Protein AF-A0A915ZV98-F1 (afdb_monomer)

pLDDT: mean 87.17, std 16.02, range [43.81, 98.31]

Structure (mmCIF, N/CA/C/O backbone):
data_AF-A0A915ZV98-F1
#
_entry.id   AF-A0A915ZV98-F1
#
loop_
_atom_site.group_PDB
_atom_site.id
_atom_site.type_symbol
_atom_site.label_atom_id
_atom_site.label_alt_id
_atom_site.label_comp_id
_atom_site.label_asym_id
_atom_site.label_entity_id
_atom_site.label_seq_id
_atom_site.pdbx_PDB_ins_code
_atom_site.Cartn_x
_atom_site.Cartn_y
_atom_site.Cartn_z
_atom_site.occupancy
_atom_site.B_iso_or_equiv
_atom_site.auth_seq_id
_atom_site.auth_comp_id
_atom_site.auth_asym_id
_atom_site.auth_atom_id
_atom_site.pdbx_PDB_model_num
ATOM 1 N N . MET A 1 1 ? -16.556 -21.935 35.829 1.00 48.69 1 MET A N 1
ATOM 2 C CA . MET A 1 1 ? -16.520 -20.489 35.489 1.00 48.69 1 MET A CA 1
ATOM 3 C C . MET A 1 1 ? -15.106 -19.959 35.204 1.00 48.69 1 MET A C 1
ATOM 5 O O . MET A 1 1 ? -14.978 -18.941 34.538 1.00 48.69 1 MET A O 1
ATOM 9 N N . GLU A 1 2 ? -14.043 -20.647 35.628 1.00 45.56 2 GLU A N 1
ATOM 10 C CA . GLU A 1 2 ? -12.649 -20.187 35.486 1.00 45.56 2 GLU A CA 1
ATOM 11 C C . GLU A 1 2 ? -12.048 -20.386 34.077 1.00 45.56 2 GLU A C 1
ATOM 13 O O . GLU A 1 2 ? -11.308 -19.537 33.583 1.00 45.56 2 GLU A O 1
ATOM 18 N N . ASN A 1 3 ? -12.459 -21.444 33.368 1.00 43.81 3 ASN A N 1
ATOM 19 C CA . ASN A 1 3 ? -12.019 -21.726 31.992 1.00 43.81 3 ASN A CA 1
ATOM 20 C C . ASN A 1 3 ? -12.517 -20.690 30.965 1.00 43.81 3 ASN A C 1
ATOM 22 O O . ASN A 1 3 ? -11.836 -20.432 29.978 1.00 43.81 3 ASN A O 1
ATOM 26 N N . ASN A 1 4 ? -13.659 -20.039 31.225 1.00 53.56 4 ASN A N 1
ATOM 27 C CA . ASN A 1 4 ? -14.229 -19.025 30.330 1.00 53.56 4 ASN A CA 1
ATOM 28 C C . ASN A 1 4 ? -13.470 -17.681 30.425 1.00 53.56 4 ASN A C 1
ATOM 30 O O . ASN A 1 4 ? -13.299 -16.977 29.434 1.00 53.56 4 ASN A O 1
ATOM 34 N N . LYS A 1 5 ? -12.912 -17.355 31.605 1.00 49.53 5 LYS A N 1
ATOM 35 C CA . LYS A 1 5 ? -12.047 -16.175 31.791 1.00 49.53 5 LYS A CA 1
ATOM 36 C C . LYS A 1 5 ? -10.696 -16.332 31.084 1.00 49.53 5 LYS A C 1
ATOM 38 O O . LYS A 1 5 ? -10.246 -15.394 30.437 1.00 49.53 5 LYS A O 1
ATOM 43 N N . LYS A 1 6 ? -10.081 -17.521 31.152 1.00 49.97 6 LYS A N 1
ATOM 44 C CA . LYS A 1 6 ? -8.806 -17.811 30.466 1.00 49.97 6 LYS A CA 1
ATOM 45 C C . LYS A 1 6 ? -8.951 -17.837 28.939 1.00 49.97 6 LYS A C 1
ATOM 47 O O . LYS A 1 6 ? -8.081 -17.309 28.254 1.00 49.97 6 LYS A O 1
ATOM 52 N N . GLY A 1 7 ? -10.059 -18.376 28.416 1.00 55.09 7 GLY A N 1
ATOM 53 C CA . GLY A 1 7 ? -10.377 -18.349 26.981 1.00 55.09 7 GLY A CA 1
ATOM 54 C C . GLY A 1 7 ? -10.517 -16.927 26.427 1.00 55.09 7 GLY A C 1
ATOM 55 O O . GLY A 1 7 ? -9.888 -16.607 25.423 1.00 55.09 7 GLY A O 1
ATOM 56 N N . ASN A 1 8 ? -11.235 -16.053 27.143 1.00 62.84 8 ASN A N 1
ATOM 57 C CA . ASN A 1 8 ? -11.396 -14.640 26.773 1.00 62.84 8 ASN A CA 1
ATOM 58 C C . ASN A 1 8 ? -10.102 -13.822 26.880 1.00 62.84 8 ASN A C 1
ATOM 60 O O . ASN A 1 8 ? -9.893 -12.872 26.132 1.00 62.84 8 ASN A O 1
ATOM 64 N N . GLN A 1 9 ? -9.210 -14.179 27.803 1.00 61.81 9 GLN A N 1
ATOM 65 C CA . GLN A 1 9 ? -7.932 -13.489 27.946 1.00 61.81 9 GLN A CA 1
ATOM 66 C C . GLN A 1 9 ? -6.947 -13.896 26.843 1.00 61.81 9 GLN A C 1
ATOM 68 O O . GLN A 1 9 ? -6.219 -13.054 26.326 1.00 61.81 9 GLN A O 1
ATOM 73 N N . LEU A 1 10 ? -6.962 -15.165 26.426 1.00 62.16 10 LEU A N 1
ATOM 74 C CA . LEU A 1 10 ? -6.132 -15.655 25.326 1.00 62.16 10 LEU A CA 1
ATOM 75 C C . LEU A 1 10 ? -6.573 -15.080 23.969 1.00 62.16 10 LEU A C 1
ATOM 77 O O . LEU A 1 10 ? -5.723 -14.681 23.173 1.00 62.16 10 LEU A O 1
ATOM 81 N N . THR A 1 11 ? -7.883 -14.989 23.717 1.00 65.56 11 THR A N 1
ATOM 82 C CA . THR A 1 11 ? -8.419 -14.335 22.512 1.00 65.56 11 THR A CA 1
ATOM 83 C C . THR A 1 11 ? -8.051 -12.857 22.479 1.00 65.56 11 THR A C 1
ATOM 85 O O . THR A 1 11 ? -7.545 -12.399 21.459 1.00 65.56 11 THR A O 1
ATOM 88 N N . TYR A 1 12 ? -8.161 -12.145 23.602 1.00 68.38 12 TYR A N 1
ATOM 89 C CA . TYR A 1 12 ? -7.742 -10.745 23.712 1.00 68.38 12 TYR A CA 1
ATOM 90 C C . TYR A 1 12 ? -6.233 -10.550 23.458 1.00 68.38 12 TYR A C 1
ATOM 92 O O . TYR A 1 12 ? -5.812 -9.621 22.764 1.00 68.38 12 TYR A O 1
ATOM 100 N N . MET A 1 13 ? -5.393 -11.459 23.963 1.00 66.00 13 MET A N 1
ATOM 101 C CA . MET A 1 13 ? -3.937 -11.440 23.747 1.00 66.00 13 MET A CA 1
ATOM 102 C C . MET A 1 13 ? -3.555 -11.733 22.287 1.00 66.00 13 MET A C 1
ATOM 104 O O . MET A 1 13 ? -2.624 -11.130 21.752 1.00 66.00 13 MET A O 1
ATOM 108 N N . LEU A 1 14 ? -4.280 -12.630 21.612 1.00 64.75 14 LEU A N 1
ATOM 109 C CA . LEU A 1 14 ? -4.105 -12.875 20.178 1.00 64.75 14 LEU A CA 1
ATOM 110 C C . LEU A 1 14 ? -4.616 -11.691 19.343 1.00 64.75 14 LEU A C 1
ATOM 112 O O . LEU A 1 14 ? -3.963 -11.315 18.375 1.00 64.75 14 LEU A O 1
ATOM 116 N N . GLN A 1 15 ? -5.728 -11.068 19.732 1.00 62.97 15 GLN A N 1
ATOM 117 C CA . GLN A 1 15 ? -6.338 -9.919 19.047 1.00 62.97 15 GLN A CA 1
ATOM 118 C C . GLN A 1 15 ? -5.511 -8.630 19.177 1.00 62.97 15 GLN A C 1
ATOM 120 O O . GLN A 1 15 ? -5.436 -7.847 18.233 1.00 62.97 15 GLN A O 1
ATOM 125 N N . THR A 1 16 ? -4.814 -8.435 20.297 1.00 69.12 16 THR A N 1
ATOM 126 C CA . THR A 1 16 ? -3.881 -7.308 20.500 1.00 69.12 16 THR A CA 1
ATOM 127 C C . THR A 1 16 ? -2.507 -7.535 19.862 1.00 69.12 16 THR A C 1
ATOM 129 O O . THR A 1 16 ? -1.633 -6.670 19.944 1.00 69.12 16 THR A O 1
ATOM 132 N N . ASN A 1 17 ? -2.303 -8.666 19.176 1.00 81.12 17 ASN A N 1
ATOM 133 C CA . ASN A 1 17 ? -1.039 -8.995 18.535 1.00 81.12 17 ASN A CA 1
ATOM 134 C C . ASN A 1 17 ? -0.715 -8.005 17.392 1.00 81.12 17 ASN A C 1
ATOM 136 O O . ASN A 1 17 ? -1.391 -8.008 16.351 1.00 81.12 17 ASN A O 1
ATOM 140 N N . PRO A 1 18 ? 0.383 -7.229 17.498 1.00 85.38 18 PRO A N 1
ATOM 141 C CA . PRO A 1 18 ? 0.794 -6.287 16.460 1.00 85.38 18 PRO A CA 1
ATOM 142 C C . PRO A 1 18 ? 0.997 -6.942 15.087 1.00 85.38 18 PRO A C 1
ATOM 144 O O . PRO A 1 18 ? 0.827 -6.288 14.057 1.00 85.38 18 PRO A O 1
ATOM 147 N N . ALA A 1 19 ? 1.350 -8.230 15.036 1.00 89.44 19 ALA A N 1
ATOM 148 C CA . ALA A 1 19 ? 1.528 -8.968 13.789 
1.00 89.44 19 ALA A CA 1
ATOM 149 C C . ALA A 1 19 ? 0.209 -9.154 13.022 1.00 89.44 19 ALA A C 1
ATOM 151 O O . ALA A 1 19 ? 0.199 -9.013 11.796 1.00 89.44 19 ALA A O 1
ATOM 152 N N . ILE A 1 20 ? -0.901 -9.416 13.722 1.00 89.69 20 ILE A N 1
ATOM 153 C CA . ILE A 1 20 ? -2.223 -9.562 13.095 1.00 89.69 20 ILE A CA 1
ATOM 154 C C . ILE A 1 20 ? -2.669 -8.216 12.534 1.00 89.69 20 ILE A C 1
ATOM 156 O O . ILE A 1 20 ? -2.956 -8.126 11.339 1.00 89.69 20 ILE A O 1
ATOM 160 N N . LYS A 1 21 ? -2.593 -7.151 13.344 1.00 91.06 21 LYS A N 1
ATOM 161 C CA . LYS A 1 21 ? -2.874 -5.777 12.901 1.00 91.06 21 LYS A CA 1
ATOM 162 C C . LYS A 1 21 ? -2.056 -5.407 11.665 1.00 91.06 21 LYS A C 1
━━━
Task statement >> Among the entries above, copy exactly only the lines starting with the one containing "data_AF-A0A915ZV98-F1" and going through the one containing "ATOM 13 O O", both ends included.

Finished task >>
data_AF-A0A915ZV98-F1
#
_entry.id   AF-A0A915ZV98-F1
#
loop_
_atom_site.group_PDB
_atom_site.id
_atom_site.type_symbol
_atom_site.label_atom_id
_atom_site.label_alt_id
_atom_site.label_comp_id
_atom_site.label_asym_id
_atom_site.label_entity_id
_atom_site.label_seq_id
_atom_site.pdbx_PDB_ins_code
_atom_site.Cartn_x
_atom_site.Cartn_y
_atom_site.Cartn_z
_atom_site.occupancy
_atom_site.B_iso_or_equiv
_atom_site.auth_seq_id
_atom_site.auth_comp_id
_atom_site.auth_asym_id
_atom_site.auth_atom_id
_atom_site.pdbx_PDB_model_num
ATOM 1 N N . MET A 1 1 ? -16.556 -21.935 35.829 1.00 48.69 1 MET A N 1
ATOM 2 C CA . MET A 1 1 ? -16.520 -20.489 35.489 1.00 48.69 1 MET A CA 1
ATOM 3 C C . MET A 1 1 ? -15.106 -19.959 35.204 1.00 48.69 1 MET A C 1
ATOM 5 O O . MET A 1 1 ? -14.978 -18.941 34.538 1.00 48.69 1 MET A O 1
ATOM 9 N N . GLU A 1 2 ? -14.043 -20.647 35.628 1.00 45.56 2 GLU A N 1
ATOM 10 C CA . GLU A 1 2 ? -12.649 -20.187 35.486 1.00 45.56 2 GLU A CA 1
ATOM 11 C C . GLU A 1 2 ? -12.048 -20.386 34.077 1.00 45.56 2 GLU A C 1
ATOM 13 O O . GLU A 1 2 ? -11.308 -19.537 33.583 1.00 45.56 2 GLU A O 1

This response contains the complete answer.